Re: Overlapping binning of differences of two lists

*To*: mathgroup at smc.vnet.net*Subject*: [mg92652] Re: Overlapping binning of differences of two lists*From*: Szabolcs Horvat <szhorvat at gmail.com>*Date*: Thu, 9 Oct 2008 06:38:23 -0400 (EDT)*Organization*: University of Bergen*References*: <gci2hv$t8$1@smc.vnet.net>

Art wrote: > Given two sorted vectors a and b of different lengths, what is the > best way to count the number of elements in the set of all differences > between elements of a and b that fall in overlapping bins of [-bsize - > i, bsize - i) for i in Range[-n, n], where bsize >= 1. > > Below are 2 implementations I've tried which are two slow and memory > intensive. I haven't quite been able to do it using BinCounts, > Partition, and ListCorrelate. > > Was wondering if there is a faster way. > > (* Generate random a, b *) > T = 500; bsize = 10; n = 20; > r := Rest@FoldList[Plus, 0, RandomReal[ExponentialDistribution[0.01], > {T}]] > a = r; b = r; > > bindiff1[a_, b_, bsize_, n_] := > With[{d = Flatten@Outer[Subtract, a, b]}, > Table[Count[d, _?(-bsize <= # - i < bsize &)], {i, -n, n}]] > > bindiff2[a_, b_, bsize_, n_] := > Module[{os, i, j, s, tmp, > d = Sort@Flatten@Outer[Subtract, a, b], > c = ConstantArray[0, {2 n + 1}]}, > For[os = 0; j = 1; i = -n, i <= n, i++; j++, > s = Flatten@Position[Drop[d, os], _?(# >= -bsize + i &), 1, 1]; > If[s == {}, Break[], > os += s[[1]] - 1; > tmp = Flatten@Position[Drop[d, os], _?(# > bsize + i &), 1, 1]; > c[[j]] = If[tmp == {}, Length[d] - os, First@tmp - 1]]]; > Return[c]] > > First@Timing@bindiff[a,b, bsize, n] is about 36 seconds. > > First@Timing@bindiff2[a, b, bsize, n] is about 3 seconds but still too > slow and d uses up too much memory. > The first thing that came to my mind was BinCounts and Partition.

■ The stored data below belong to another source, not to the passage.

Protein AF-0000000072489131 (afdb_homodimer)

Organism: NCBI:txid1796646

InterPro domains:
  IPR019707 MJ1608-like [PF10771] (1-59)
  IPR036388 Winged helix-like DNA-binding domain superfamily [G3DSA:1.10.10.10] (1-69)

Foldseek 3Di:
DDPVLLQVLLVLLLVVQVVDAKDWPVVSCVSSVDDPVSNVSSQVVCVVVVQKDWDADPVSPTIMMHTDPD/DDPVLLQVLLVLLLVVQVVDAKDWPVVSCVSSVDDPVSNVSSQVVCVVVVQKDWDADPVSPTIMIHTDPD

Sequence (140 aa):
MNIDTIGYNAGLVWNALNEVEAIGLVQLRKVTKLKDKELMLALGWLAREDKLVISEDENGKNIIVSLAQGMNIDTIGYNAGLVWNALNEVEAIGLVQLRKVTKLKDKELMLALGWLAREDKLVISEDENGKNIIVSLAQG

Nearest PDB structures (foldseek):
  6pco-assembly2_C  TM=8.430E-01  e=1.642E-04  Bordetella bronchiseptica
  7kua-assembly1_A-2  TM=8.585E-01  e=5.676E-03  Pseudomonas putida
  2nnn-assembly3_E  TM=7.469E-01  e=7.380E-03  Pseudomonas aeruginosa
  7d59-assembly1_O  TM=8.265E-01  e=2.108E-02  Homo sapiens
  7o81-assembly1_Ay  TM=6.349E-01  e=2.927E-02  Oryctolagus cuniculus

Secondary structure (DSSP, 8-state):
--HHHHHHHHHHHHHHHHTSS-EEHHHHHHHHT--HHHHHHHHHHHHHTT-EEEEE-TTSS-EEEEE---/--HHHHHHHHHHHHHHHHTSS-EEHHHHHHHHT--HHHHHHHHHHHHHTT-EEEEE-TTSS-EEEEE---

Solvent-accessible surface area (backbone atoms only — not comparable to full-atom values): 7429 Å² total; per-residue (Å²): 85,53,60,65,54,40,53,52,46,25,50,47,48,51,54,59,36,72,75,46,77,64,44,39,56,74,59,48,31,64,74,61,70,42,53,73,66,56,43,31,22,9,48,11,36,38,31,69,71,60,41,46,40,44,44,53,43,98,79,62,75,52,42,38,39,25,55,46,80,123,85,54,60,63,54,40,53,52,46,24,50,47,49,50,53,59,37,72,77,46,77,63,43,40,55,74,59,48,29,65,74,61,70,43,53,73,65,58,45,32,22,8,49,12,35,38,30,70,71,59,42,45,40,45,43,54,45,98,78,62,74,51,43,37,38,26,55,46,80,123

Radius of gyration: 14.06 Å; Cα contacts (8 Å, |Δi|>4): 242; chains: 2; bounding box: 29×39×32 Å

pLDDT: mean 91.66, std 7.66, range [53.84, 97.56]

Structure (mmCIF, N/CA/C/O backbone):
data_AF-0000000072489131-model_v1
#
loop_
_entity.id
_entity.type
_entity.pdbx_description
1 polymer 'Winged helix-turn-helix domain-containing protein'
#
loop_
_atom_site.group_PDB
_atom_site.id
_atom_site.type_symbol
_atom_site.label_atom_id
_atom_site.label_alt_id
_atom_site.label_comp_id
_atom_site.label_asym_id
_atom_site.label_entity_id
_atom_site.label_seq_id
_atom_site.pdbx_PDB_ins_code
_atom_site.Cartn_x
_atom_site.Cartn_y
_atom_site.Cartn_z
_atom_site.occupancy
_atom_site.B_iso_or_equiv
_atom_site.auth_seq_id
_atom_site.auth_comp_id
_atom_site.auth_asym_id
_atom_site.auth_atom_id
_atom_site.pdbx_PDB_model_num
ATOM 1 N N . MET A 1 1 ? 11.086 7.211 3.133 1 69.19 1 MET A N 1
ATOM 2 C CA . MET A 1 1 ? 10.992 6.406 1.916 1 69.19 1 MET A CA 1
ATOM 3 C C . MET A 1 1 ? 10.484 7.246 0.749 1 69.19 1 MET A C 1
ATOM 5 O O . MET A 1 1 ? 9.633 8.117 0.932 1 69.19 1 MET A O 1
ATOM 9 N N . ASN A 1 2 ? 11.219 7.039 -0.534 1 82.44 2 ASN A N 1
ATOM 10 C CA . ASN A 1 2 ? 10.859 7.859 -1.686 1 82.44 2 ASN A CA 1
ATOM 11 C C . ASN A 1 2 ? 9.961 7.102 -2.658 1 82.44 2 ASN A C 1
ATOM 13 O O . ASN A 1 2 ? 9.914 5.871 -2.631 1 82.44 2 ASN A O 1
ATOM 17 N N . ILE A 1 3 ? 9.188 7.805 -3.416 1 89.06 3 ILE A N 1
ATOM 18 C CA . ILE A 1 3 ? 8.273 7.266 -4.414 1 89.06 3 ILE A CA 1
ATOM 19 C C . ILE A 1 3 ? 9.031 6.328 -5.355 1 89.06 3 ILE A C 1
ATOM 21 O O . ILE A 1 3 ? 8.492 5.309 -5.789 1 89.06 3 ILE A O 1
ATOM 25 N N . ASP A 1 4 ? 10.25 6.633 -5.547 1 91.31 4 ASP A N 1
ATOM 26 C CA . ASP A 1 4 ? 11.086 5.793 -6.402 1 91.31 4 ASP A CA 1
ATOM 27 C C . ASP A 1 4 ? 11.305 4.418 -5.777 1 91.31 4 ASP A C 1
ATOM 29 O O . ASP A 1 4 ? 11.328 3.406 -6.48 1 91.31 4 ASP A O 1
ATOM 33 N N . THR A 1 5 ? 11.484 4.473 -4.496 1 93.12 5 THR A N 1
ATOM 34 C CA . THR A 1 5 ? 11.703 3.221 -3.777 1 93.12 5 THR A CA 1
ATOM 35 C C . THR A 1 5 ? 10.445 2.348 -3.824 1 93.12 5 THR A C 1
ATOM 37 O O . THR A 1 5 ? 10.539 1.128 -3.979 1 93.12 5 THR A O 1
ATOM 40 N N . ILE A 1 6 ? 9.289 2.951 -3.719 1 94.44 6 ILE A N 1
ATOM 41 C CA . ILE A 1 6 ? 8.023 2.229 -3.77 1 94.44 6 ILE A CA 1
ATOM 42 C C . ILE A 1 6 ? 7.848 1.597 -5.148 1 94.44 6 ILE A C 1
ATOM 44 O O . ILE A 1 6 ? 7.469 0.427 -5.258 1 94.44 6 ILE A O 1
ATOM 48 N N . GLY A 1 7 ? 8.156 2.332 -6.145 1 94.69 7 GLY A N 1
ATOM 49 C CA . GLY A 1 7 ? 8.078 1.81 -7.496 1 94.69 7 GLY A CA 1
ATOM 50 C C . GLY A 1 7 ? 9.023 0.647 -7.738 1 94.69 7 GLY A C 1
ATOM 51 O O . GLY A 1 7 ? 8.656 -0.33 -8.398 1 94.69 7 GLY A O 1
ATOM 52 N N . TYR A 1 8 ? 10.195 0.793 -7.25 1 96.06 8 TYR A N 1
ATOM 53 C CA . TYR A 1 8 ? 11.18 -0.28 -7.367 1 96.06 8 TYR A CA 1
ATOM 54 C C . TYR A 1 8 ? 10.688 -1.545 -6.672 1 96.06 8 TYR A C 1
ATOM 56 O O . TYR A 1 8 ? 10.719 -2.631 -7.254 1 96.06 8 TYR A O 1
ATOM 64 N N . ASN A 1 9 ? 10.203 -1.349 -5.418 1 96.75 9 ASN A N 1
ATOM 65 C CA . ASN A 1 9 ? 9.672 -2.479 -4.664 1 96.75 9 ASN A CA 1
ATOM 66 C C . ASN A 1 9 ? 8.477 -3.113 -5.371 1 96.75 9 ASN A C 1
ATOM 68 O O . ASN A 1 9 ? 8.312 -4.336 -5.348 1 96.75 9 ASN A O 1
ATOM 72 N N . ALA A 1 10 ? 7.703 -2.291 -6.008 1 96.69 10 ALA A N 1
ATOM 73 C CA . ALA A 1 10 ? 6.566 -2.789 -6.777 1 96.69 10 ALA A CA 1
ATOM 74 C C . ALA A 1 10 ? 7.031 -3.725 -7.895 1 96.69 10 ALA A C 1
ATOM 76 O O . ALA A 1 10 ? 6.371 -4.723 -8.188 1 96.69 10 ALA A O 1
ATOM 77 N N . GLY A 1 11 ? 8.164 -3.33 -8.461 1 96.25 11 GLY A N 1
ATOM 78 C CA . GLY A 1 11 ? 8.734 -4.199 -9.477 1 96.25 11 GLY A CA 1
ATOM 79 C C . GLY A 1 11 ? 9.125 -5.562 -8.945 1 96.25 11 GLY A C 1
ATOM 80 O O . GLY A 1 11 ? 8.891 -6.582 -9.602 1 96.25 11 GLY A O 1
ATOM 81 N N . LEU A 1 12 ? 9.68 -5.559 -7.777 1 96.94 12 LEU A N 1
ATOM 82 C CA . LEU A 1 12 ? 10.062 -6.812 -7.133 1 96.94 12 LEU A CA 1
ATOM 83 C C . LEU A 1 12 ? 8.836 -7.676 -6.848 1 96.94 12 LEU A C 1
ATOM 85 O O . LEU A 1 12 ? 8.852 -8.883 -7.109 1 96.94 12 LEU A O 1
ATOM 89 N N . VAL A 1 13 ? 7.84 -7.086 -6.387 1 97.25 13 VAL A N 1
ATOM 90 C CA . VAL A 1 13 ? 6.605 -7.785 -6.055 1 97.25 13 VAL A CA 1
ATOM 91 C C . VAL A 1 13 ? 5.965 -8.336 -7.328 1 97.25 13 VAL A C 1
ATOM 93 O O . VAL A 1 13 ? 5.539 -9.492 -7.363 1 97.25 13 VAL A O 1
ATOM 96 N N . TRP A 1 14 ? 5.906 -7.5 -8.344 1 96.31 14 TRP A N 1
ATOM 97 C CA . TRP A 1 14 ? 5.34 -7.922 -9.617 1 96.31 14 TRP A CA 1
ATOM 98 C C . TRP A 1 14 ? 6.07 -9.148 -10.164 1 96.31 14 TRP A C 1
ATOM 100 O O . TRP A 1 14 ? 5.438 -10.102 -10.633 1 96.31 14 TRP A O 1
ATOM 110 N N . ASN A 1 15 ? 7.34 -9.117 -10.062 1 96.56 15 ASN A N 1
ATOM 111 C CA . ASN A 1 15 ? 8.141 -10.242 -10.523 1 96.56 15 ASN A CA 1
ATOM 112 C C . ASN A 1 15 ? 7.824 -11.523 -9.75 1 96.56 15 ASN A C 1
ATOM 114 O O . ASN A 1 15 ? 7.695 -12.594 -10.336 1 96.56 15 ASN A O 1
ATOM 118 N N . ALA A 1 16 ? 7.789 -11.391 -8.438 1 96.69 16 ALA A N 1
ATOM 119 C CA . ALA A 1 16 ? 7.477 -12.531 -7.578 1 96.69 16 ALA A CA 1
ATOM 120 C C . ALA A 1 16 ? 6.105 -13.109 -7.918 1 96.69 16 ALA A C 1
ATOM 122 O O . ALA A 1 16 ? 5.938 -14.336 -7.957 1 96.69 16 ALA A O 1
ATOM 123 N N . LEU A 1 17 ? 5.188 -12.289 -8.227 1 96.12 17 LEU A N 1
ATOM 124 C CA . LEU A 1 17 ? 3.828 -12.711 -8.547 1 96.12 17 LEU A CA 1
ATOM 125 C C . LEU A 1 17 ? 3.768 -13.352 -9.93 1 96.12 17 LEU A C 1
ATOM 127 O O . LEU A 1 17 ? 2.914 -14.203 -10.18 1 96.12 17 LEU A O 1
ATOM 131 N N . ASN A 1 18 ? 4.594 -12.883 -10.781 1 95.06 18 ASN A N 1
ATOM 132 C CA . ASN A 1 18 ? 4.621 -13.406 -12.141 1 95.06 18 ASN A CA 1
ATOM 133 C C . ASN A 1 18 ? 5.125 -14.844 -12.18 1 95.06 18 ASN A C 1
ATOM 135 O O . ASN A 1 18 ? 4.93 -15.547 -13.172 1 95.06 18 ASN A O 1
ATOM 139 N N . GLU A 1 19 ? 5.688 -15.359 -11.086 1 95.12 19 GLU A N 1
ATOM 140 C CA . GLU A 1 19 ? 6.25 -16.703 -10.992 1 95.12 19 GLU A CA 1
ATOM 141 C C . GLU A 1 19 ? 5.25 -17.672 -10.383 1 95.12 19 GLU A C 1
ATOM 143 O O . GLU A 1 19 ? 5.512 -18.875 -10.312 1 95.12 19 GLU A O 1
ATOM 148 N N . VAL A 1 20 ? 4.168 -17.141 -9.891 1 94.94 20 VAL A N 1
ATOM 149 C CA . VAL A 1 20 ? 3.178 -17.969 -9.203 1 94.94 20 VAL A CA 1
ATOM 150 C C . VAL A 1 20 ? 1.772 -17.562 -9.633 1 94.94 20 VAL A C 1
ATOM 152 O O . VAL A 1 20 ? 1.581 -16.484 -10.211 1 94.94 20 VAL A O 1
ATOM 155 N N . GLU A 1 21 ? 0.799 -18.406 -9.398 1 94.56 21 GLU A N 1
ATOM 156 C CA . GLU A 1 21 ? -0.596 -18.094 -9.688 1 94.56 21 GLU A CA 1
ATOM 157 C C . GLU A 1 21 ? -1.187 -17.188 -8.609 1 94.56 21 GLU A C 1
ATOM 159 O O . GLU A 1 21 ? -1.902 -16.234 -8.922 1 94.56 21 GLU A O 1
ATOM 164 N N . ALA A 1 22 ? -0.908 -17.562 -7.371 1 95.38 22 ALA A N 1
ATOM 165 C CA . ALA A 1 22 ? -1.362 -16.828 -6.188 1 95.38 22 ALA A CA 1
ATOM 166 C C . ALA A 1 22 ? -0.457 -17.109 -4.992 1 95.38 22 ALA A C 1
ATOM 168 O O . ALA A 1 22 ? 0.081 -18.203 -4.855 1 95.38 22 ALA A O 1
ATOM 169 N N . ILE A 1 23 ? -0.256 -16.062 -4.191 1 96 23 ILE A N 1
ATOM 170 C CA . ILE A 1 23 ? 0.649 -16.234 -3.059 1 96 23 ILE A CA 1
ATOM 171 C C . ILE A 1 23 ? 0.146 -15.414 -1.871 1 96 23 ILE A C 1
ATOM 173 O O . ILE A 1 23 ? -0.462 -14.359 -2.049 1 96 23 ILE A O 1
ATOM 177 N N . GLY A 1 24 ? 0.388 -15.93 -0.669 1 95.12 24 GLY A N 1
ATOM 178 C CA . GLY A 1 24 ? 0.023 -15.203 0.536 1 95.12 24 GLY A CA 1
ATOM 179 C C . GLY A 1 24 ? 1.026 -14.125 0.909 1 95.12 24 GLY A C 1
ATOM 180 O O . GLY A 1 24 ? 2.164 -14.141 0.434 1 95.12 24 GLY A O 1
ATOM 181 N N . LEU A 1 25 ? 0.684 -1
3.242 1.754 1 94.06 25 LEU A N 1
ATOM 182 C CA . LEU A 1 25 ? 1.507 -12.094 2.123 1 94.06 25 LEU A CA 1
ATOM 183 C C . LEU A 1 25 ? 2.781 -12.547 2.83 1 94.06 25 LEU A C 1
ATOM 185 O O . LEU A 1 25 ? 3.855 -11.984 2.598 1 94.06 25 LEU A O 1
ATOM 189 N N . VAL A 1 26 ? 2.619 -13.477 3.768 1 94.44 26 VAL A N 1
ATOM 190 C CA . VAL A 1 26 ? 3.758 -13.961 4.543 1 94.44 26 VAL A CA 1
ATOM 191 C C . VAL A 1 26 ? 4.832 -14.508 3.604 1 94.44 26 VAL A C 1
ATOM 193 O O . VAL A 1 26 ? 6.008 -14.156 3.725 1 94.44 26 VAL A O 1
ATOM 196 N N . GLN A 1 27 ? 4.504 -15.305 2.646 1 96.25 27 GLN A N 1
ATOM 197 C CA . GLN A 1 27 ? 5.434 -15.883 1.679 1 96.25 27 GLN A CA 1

What was the trouble you ran into when using them? bindiff3[a_, b_, bsize_, n_] := With[{diffs = Flatten@Outer[Subtract, a, b]}, Total /@ Partition[BinCounts[diffs, {-bsize - n, bsize + n, 1}], 2 bsize, 1] ] In[7]:= Timing[r1 = bindiff1[a, b, bsize, n];] Timing[r2 = bindiff2[a, b, bsize, n];] Timing[r3 = bindiff3[a, b, bsize, n];] Out[7]= {43.7454, Null} Out[8]= {2.32665, Null} Out[9]= {0.479927, Null} In[10]:= r1 === r2 === r3 Out[10]= True (I haven't measured memory use, but I am guessing that the critical operation is Outer[], so the memory requirements of the three functions are likely to be similar.)